## WHAT THE TASK REQUIRES
The records should be restated exactly from their first line through the line with "Structure (mmCIF, N/CA/C/O" in it.

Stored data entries
'''
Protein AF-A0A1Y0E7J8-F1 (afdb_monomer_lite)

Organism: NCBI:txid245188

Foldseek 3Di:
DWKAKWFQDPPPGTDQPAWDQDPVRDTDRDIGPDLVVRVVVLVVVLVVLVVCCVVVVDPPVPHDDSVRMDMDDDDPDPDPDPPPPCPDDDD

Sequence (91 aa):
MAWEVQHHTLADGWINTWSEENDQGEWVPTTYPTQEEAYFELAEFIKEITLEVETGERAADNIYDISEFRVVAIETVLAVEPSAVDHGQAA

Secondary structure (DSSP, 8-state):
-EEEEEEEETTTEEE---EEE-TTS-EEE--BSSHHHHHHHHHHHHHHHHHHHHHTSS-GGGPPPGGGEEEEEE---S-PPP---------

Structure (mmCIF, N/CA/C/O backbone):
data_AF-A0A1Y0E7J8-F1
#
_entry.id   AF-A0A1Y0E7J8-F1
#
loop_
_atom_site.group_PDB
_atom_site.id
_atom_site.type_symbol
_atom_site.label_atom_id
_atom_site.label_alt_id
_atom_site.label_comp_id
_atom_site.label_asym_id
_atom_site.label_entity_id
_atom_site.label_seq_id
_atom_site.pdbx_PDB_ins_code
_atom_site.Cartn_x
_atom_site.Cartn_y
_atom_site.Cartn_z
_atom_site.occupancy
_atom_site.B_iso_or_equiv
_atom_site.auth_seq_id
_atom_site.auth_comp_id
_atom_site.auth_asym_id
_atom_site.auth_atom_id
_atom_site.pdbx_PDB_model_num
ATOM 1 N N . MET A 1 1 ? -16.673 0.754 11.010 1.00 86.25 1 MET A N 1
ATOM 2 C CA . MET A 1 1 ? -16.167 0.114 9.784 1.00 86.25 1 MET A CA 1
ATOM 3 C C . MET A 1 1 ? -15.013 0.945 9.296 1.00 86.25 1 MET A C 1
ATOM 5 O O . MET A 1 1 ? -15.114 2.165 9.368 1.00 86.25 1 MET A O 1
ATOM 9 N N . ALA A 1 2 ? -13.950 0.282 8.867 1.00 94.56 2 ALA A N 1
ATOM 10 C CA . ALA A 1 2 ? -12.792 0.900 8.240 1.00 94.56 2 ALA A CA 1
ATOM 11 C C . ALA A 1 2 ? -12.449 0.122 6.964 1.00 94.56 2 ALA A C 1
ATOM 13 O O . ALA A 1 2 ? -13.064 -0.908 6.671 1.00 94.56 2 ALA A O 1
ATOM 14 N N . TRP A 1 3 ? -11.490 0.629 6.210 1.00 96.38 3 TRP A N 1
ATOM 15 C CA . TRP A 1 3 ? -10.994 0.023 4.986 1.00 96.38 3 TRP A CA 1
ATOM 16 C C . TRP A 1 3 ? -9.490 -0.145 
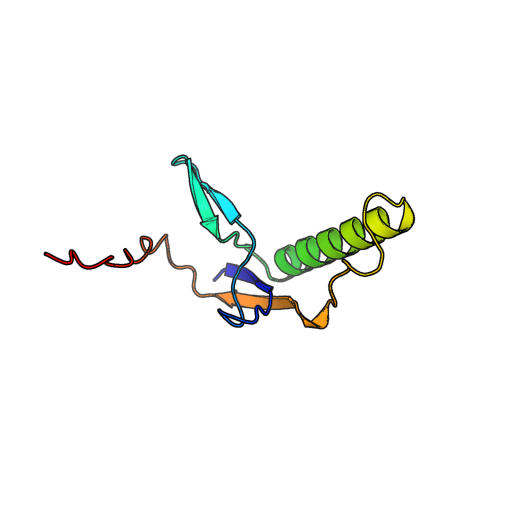5.074 1.00 96.38 3 TRP A C 1
ATOM 18 O O . TRP A 1 3 ? -8.814 0.657 5.706 1.00 96.38 3 TRP A O 1
ATOM 28 N N . GLU A 1 4 ? -8.957 -1.166 4.428 1.00 97.00 4 GLU A N 1
ATOM 29 C CA . GLU A 1 4 ? -7.513 -1.340 4.319 1.00 97.00 4 GLU A CA 1
ATOM 30 C C . GLU A 1 4 ? -7.117 -1.821 2.930 1.00 97.00 4 GLU A C 1
ATOM 32 O O . GLU A 1 4 ? -7.921 -2.417 2.201 1.00 97.00 4 GLU A O 1
ATOM 37 N N . VAL A 1 5 ? -5.859 -1.555 2.589 1.00 97.44 5 VAL A N 1
ATOM 38 C CA . VAL A 1 5 ? -5.213 -2.082 1.393 1.00 97.44 5 VAL A CA 1
ATOM 39 C C . VAL A 1 5 ? -4.440 -3.328 1.786 1.00 97.44 5 VAL A C 1
ATOM 41 O O . VAL A 1 5 ? -3.631 -3.309 2.707 1.00 97.44 5 VAL A O 1
ATOM 44 N N . GLN A 1 6 ? -4.700 -4.426 1.087 1.00 97.50 6 GLN A N 1
ATOM 45 C CA . GLN A 1 6 ? -3.991 -5.682 1.289 1.00 97.50 6 GLN A CA 1
ATOM 46 C C . GLN A 1 6 ? -3.167 -6.024 0.055 1.00 97.50 6 GLN A C 1
ATOM 48 O O . GLN A 1 6 ? -3.657 -5.876 -1.065 1.00 97.50 6 GLN A O 1
ATOM 53 N N . HIS A 1 7 ? -1.961 -6.542 0.275 1.00 96.56 7 HIS A N 1
ATOM 54 C CA . HIS A 1 7 ? -1.106 -7.152 -0.742 1.00 96.56 7 HIS A CA 1
ATOM 55 C C . HIS A 1 7 ? -1.172 -8.677 -0.614 1.00 96.56 7 HIS A C 1
ATOM 57 O O . HIS A 1 7 ? -1.235 -9.213 0.496 1.00 96.56 7 HIS A O 1
ATOM 63 N N . HIS A 1 8 ? -1.191 -9.383 -1.742 1.00 96.06 8 HIS A N 1
ATOM 64 C CA . HIS A 1 8 ? -1.156 -10.840 -1.769 1.00 96.06 8 HIS A CA 1
ATOM 65 C C . HIS A 1 8 ? 0.285 -11.359 -1.733 1.00 96.06 8 HIS A C 1
ATOM 67 O O . HIS A 1 8 ? 0.979 -11.398 -2.750 1.00 96.06 8 HIS A O 1
ATOM 73 N N . THR A 1 9 ? 0.722 -11.818 -0.565 1.00 91.38 9 THR A N 1
ATOM 74 C CA . THR A 1 9 ? 2.049 -12.400 -0.361 1.00 91.38 9 THR A CA 1
ATOM 75 C C . THR A 1 9 ? 2.013 -13.926 -0.461 1.00 91.38 9 THR A C 1
ATOM 77 O O . THR A 1 9 ? 0.994 -14.578 -0.224 1.00 91.38 9 THR A O 1
ATOM 80 N N . LEU A 1 10 ? 3.155 -14.532 -0.805 1.00 89.75 10 LEU A N 1
ATOM 81 C CA . LEU A 1 10 ? 3.267 -15.991 -0.929 1.00 89.75 10 LEU A CA 1
ATOM 82 C C . LEU A 1 10 ? 3.116 -16.730 0.409 1.00 89.75 10 LEU A C 1
ATOM 84 O O . LEU A 1 10 ? 2.675 -17.877 0.414 1.00 89.75 10 LEU A O 1
ATOM 88 N N . ALA A 1 11 ? 3.533 -16.109 1.515 1.00 91.00 11 ALA A N 1
ATOM 89 C CA . ALA A 1 11 ? 3.566 -16.744 2.831 1.00 91.00 11 ALA A CA 1
ATOM 90 C C . ALA A 1 11 ? 2.257 -16.548 3.605 1.00 91.00 11 ALA A C 1
ATOM 92 O O . ALA A 1 11 ? 1.723 -17.511 4.154 1.00 91.00 11 ALA A O 1
ATOM 93 N N . ASP A 1 12 ? 1.727 -15.325 3.601 1.00 91.12 12 ASP A N 1
ATOM 94 C CA . ASP A 1 12 ? 0.625 -14.919 4.481 1.00 91.12 12 ASP A CA 1
ATOM 95 C C . ASP A 1 12 ? -0.693 -14.709 3.720 1.00 91.12 12 ASP A C 1
ATOM 97 O O . ASP A 1 12 ? -1.745 -14.480 4.318 1.00 91.12 12 ASP A O 1
ATOM 101 N N . GLY A 1 13 ? -0.666 -14.827 2.388 1.00 95.38 13 GLY A N 1
ATOM 102 C CA . GLY A 1 13 ? -1.812 -14.538 1.540 1.00 95.38 13 GLY A CA 1
ATOM 103 C C . GLY A 1 13 ? -2.123 -13.045 1.546 1.00 95.38 13 GLY A C 1
ATOM 104 O O . GLY A 1 13 ? -1.236 -12.215 1.392 1.00 95.38 13 GLY A O 1
ATOM 105 N N . TRP A 1 14 ? -3.398 -12.690 1.690 1.00 96.31 14 TRP A N 1
ATOM 106 C CA . TRP A 1 14 ? -3.817 -11.291 1.711 1.00 96.31 14 TRP A CA 1
ATOM 107 C C . TRP A 1 14 ? -3.605 -10.671 3.090 1.00 96.31 14 TRP A C 1
ATOM 109 O O . TRP A 1 14 ? -4.331 -11.004 4.028 1.00 96.31 14 TRP A O 1
ATOM 119 N N . ILE A 1 15 ? -2.662 -9.738 3.184 1.00 95.81 15 ILE A N 1
ATOM 120 C CA . ILE A 1 15 ? -2.321 -9.037 4.424 1.00 95.81 15 ILE A CA 1
ATOM 121 C C . ILE A 1 15 ? -2.164 -7.540 4.167 1.00 95.81 15 ILE A C 1
ATOM 123 O O . ILE A 1 15 ? -1.748 -7.126 3.086 1.00 95.81 15 ILE A O 1
ATOM 127 N N . ASN A 1 16 ? -2.506 -6.723 5.160 1.00 94.56 16 ASN A N 1
ATOM 128 C CA . ASN A 1 16 ? -2.200 -5.301 5.141 1.00 94.56 16 ASN A CA 1
ATOM 129 C C . ASN A 1 16 ? -
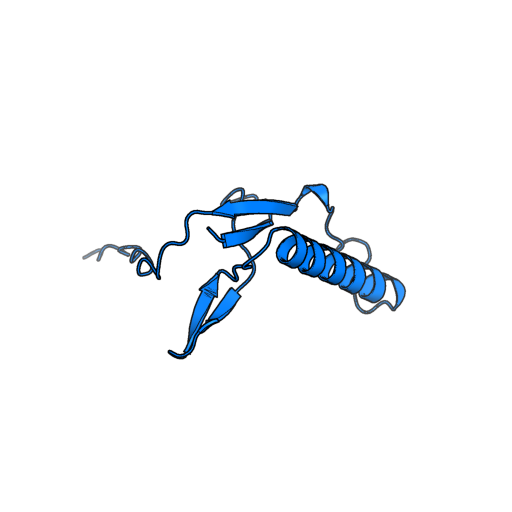0.694 -5.104 5.345 1.00 94.56 16 ASN A C 1
ATOM 131 O O . ASN A 1 16 ? -0.153 -5.393 6.411 1.00 94.56 16 ASN A O 1
ATOM 135 N N . THR A 1 17 ? -0.014 -4.666 4.291 1.00 87.50 17 THR A N 1
ATOM 136 C CA . THR A 1 17 ? 1.434 -4.424 4.294 1.00 87.50 17 THR A CA 1
ATOM 137 C C . THR A 1 17 ? 1.788 -2.980 4.624 1.00 87.50 17 THR A C 1
ATOM 139 O O . THR A 1 17 ? 2.962 -2.618 4.586 1.00 87.50 17 THR A O 1
ATOM 142 N N . TRP A 1 18 ? 0.793 -2.137 4.890 1.00 93.56 18 TRP A N 1
ATOM 143 C CA . TRP A 1 18 ? 0.989 -0.743 5.250 1.00 93.56 18 TRP A CA 1
ATOM 144 C C . TRP A 1 18 ? 0.855 -0.583 6.751 1.00 93.56 18 TRP A C 1
ATOM 146 O O . TRP A 1 18 ? -0.001 -1.195 7.389 1.00 93.56 18 TRP A O 1
ATOM 156 N N . SER A 1 19 ? 1.728 0.235 7.317 1.00 93.31 19 SER A N 1
ATOM 157 C CA . SER A 1 19 ? 1.755 0.486 8.745 1.00 93.31 19 SER A CA 1
ATOM 158 C C . SER A 1 19 ? 1.983 1.957 9.024 1.00 93.31 19 SER A C 1
ATOM 160 O O . SER A 1 19 ? 2.760 2.610 8.328 1.00 93.31 19 SER A O 1
ATOM 162 N N . GLU A 1 20 ? 1.373 2.439 10.093 1.00 92.94 20 GLU A N 1
ATOM 163 C CA . GLU A 1 20 ? 1.551 3.782 10.623 1.00 92.94 20 GLU A CA 1
ATOM 164 C C . GLU A 1 20 ? 1.919 3.718 12.106 1.00 92.94 20 GLU A C 1
ATOM 166 O O . GLU A 1 20 ? 1.575 2.765 12.808 1.00 92.94 20 GLU A O 1
ATOM 171 N N . GLU A 1 21 ? 2.652 4.721 12.579 1.00 94.44 21 GLU A N 1
ATOM 172 C CA . GLU A 1 21 ? 2.954 4.874 13.998 1.00 94.44 21 GLU A CA 1
ATOM 173 C C . GLU A 1 21 ? 1.755 5.530 14.696 1.00 94.44 21 GLU A C 1
ATOM 175 O O . GLU A 1 21 ? 1.306 6.607 14.297 1.00 94.44 21 GLU A O 1
ATOM 180 N N . ASN A 1 22 ? 1.221 4.878 15.728 1.00 89.56 22 ASN A N 1
ATOM 181 C CA . ASN A 1 22 ? 0.123 5.413 16.528 1.00 89.56 22 ASN A CA 1
ATOM 182 C C . ASN A 1 22 ? 0.621 6.406 17.601 1.00 89.56 22 ASN A C 1
ATOM 184 O O . ASN A 1 22 ? 1.819 6.568 17.831 1.00 89.56 22 ASN A O 1
ATOM 188 N N . ASP A 1 23 ? -0.306 7.029 18.336 1.00 90.75 23 ASP A N 1
ATOM 189 C CA . ASP A 1 23 ? 0.010 7.989 19.412 1.00 90.75 23 ASP A CA 1
ATOM 190 C C . ASP A 1 23 ? 0.868 7.408 20.560 1.00 90.75 23 ASP A C 1
ATOM 192 O O . ASP A 1 23 ? 1.386 8.150 21.398 1.00 90.75 23 ASP A O 1
ATOM 196 N N . GLN A 1 24 ? 0.995 6.082 20.637 1.00 91.31 24 GLN A N 1
ATOM 197 C CA . GLN A 1 24 ? 1.780 5.360 21.641 1.00 91.31 24 GLN A CA 1
ATOM 198 C C . GLN A 1 24 ? 3.183 4.988 21.129 1.00 91.31 24 GLN A C 1
ATOM 200 O O . GLN A 1 24 ? 3.977 4.437 21.893 1.00 91.31 24 GLN A O 1
ATOM 205 N N . GLY A 1 25 ? 3.507 5.327 19.878 1.00 92.38 25 GLY A N 1
ATOM 206 C CA . GLY A 1 25 ? 4.771 4.986 19.227 1.00 92.38 25 GLY A CA 1
ATOM 207 C C . GLY A 1 25 ? 4.830 3.547 18.706 1.00 92.38 25 GLY A C 1
ATOM 208 O O . GLY A 1 25 ? 5.916 3.016 18.467 1.00 92.38 25 GLY A O 1
ATOM 209 N N . GLU A 1 26 ? 3.684 2.878 18.577 1.00 93.50 26 GLU A N 1
ATOM 210 C CA . GLU A 1 26 ? 3.593 1.512 18.064 1.00 93.50 26 GLU A CA 1
ATOM 211 C C . GLU A 1 26 ? 3.218 1.522 16.582 1.00 93.50 26 GLU A C 1
ATOM 213 O O . GLU A 1 26 ? 2.338 2.269 16.157 1.00 93.50 26 GLU A O 1
ATOM 218 N N . TRP A 1 27 ? 3.855 0.651 15.798 1.00 91.94 27 TRP A N 1
ATOM 219 C CA . TRP A 1 27 ? 3.497 0.446 14.397 1.00 91.94 27 TRP A CA 1
ATOM 220 C C . TRP A 1 27 ? 2.275 -0.462 14.298 1.00 91.94 27 TRP A C 1
ATOM 222 O O . TRP A 1 27 ? 2.330 -1.635 14.677 1.00 91
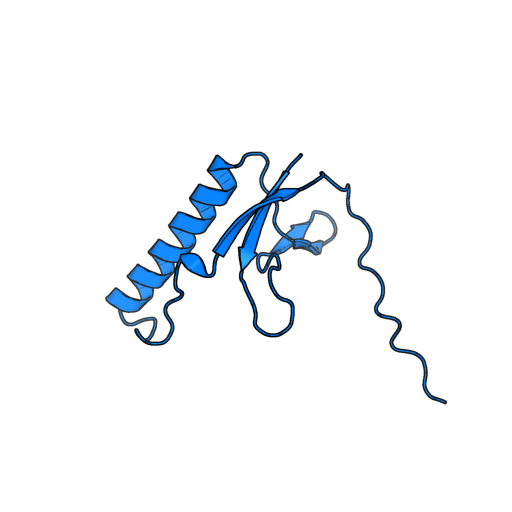.94 27 TRP A O 1
ATOM 232 N N . VAL A 1 28 ? 1.184 0.080 13.771 1.00 93.00 28 VAL A N 1
ATOM 233 C CA . VAL A 1 28 ? -0.085 -0.624 13.563 1.00 93.00 28 VAL A CA 1
ATOM 234 C C . VAL A 1 28 ? -0.446 -0.633 12.077 1.00 93.00 28 VAL A C 1
ATOM 236 O O . VAL A 1 28 ? 0.003 0.252 11.349 1.00 93.00 28 VAL A O 1
ATOM 239 N N . PRO A 1 29 ? -1.238 -1.607 11.593 1.00 94.62 29 PRO A N 1
ATOM 240 C CA . PRO A 1 29 ? -1.701 -1.606 10.210 1.00 94.62 29 PRO A CA 1
ATOM 241 C C . PRO A 1 29 ? -2.492 -0.338 9.875 1.00 94.62 29 PRO A C 1
ATOM 243 O O . PRO A 1 29 ? -3.379 0.056 10.635 1.00 94.62 29 PRO A O 1
ATOM 246 N N . THR A 1 30 ? -2.197 0.278 8.732 1.00 95.31 30 THR A N 1
ATOM 247 C CA . THR A 1 30 ? -2.881 1.501 8.293 1.00 95.31 30 THR A CA 1
ATOM 248 C C . THR A 1 30 ? -4.325 1.195 7.909 1.00 95.31 30 THR A C 1
ATOM 250 O O . THR A 1 30 ? -4.589 0.254 7.155 1.00 95.31 30 THR A O 1
ATOM 253 N N . THR A 1 31 ? -5.269 2.007 8.387 1.00 95.56 31 THR A N 1
ATOM 254 C CA . THR A 1 31 ? -6.692 1.867 8.048 1.00 95.56 31 THR A CA 1
ATOM 255 C C . THR A 1 31 ? -7.304 3.199 7.633 1.00 95.56 31 THR A C 1
ATOM 257 O O . THR A 1 31 ? -6.893 4.263 8.087 1.00 95.56 31 THR A O 1
ATOM 260 N N . TYR A 1 32 ? -8.321 3.137 6.780 1.00 94.69 32 TYR A N 1
ATOM 261 C CA . TYR A 1 32 ? -8.960 4.292 6.166 1.00 94.69 32 TYR A CA 1
ATOM 262 C C . TYR A 1 32 ? -10.428 4.407 6.589 1.00 94.69 32 TYR A C 1
ATOM 264 O O . TYR A 1 32 ? -11.146 3.398 6.623 1.00 94.69 32 TYR A O 1
ATOM 272 N N . PRO A 1 33 ? -10.917 5.623 6.883 1.00 95.38 33 PRO A N 1
ATOM 273 C CA . PRO A 1 33 ? -12.331 5.862 7.163 1.00 95.38 33 PRO A CA 1
ATOM 274 C C . PRO A 1 33 ? -13.255 5.475 6.001 1.00 95.38 33 PRO A C 1
ATOM 276 O O . PRO A 1 33 ? -14.363 4.976 6.231 1.00 95.38 33 PRO A O 1
ATOM 279 N N . THR A 1 34 ? -12.814 5.693 4.760 1.00 96.69 34 THR A N 1
ATOM 280 C CA . THR A 1 34 ? -13.608 5.456 3.546 1.00 96.69 34 THR A CA 1
ATOM 281 C C . THR A 1 34 ? -12.909 4.537 2.546 1.00 96.69 34 THR A C 1
ATOM 283 O O . THR A 1 34 ? -11.687 4.389 2.543 1.00 96.69 34 THR A O 1
ATOM 286 N N . GLN A 1 35 ? -13.704 3.907 1.676 1.00 96.75 35 GLN A N 1
ATOM 287 C CA . GLN A 1 35 ? -13.179 3.048 0.615 1.00 96.75 35 GLN A CA 1
ATOM 288 C C . GLN A 1 35 ? -12.377 3.869 -0.397 1.00 96.75 35 GLN A C 1
ATOM 290 O O . GLN A 1 35 ? -11.365 3.413 -0.925 1.00 96.75 35 GLN A O 1
ATOM 295 N N . GLU A 1 36 ? -12.856 5.078 -0.675 1.00 98.00 36 GLU A N 1
ATOM 296 C CA . GLU A 1 36 ? -12.270 6.019 -1.615 1.00 98.00 36 GLU A CA 1
ATOM 297 C C . GLU A 1 36 ? -10.874 6.464 -1.175 1.00 98.00 36 GLU A C 1
ATOM 299 O O . GLU A 1 36 ? -9.979 6.515 -2.014 1.00 98.00 36 GLU A O 1
ATOM 304 N N . GLU A 1 37 ? -10.665 6.718 0.120 1.00 97.25 37 GLU A N 1
ATOM 305 C CA . GLU A 1 37 ? -9.338 7.024 0.676 1.00 97.25 37 GLU A CA 1
ATOM 306 C C . GLU A 1 37 ? -8.373 5.845 0.499 1.00 97.25 37 GLU A C 1
ATOM 308 O O . GLU A 1 37 ? -7.267 6.035 0.002 1.00 97.25 37 GLU A O 1
ATOM 313 N N . ALA A 1 38 ? -8.809 4.616 0.794 1.00 96.75 38 ALA A N 1
ATOM 314 C CA . ALA A 1 38 ? -7.974 3.428 0.594 1.00 96.75 38 ALA A CA 1
ATOM 315 C C . ALA A 1 38 ? -7.588 3.222 -0.885 1.00 96.75 38 ALA A C 1
ATOM 317 O O . ALA A 1 38 ? -6.447 2.883 -1.200 1.00 96.75 38 ALA A O 1
ATOM 318 N N . TYR A 1 39 ? -8.524 3.447 -1.815 1.00 97.38 39 TYR A N 1
ATOM 319 C CA . TYR A 1 39 ? -8.222 3.387 -3.249 1.00 97.38 39 TYR A CA 1
ATOM 320 C C . TYR A 1 39 ? -7.308 4.517 -3.712 1.00 97.38 39 TYR A C 1
ATOM 322 O O . TYR A 1 39 ? -6.494 4.294 -4.608 1.00 97.38 39 TYR A O 1
ATOM 330 N N . PHE A 1 40 ? -7.456 5.714 -3.145 1.00 97.19 40 PHE A N 1
ATOM 331 C CA . PHE A 1 40 ? -6.606 6.850 -3.473 1.00 97.19 40 PHE A CA 1
ATOM 332 C C . PHE A 1 40 ? -5.148 6.559 -3.114 1.00 97.19 40 PHE A C 1
ATOM 334 O O . PHE A 1 40 ? -4.279 6.696 -3.972 1.00 97.19 40 PHE A O 1
ATOM 341 N N . GLU A 1 41 ? -4.895 6.066 -1.903 1.00 96.88 41 GLU A N 1
ATOM 342 C CA . GLU A 1 41 ? -3.547 5.692 -1.465 1.00 96.88 41 GLU A CA 1
ATOM 343 C C . GLU A 1 41 ? -2.964 4.559 -2.321 1.00 96.88 41 GLU A C 1
ATOM 345 O O . GLU A 1 41 ? -1.803 4.619 -2.725 1.00 96.88 41 GLU A O 1
ATOM 350 N N . LEU A 1 42 ? -3.775 3.559 -2.701 1.00 96.81 42 LEU A N 1
ATOM 351 C CA . LEU A 1 42 ? -3.305 2.484 -3.588 1.00 96.81 42 LEU A CA 1
ATOM 352 C C . LEU A 1 42 ? -2.930 3.030 -4.970 1.00 96.81 42 LEU A C 1
ATOM 354 O O . LEU A 1 42 ? -1.920 2.627 -5.547 1.00 96.81 42 LEU A O 1
ATOM 358 N N . ALA A 1 43 ? -3.727 3.953 -5.504 1.00 96.06 43 ALA A N 1
ATOM 359 C CA . ALA A 1 43 ? -3.446 4.576 -6.788 1.00 96.06 43 ALA A CA 1
ATOM 360 C C . ALA A 1 43 ? -2.175 5.439 -6.746 1.00 96.06 43 ALA A C 1
ATOM 362 O O . ALA A 1 43 ? -1.369 5.359 -7.676 1.00 96.06 43 ALA A O 1
ATOM 363 N N . GLU A 1 44 ? -1.972 6.229 -5.686 1.00 96.50 44 GLU A N 1
ATOM 364 C CA . GLU A 1 44 ? -0.760 7.041 -5.533 1.00 96.50 44 GLU A CA 1
ATOM 365 C C . GLU A 1 44 ? 0.487 6.164 -5.358 1.00 96.50 44 GLU A C 1
ATOM 367 O O . GLU A 1 44 ? 1.478 6.418 -6.040 1.00 96.50 44 GLU A O 1
ATOM 372 N N . PHE A 1 45 ? 0.421 5.076 -4.584 1.00 95.50 45 PHE A N 1
ATOM 373 C CA . PHE A 1 45 ? 1.526 4.118 -4.450 1.00 95.50 45 PHE A CA 1
ATOM 374 C C . PHE A 1 45 ? 1.954 3.513 -5.800 1.00 95.50 45 PHE A C 1
ATOM 376 O O . PHE A 1 45 ? 3.135 3.514 -6.155 1.00 95.50 45 PHE A O 1
ATOM 383 N N . ILE A 1 46 ? 1.000 3.030 -6.605 1.00 94.69 46 ILE A N 1
ATOM 384 C CA . ILE A 1 46 ? 1.302 2.449 -7.926 1.00 94.69 46 ILE A CA 1
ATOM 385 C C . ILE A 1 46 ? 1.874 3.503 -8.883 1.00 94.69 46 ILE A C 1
'''
## ANSWER FOR THE TASK
Protein AF-A0A1Y0E7J8-F1 (afdb_monomer_lite)

Organism: NCBI:txid245188

Foldseek 3Di:
DWKAKWFQDPPPGTDQPAWDQDPVRDTDRDIGPDLVVRVVVLVVVLVVLVVCCVVVVDPPVPHDDSVRMDMDDDDPDPDPDPPPPCPDDDD

Sequence (91 aa):
MAWEVQHHTLADGWINTWSEENDQGEWVPTTYPTQEEAYFELAEFIKEITLEVETGERAADNIYDISEFRVVAIETVLAVEPSAVDHGQAA

Secondary structure (DSSP, 8-state):
-EEEEEEEETTTEEE---EEE-TTS-EEE--BSSHHHHHHHHHHHHHHHHHHHHHTSS-GGGPPPGGGEEEEEE---S-PPP---------

Structure (mmCIF, N/CA/C/O backbone):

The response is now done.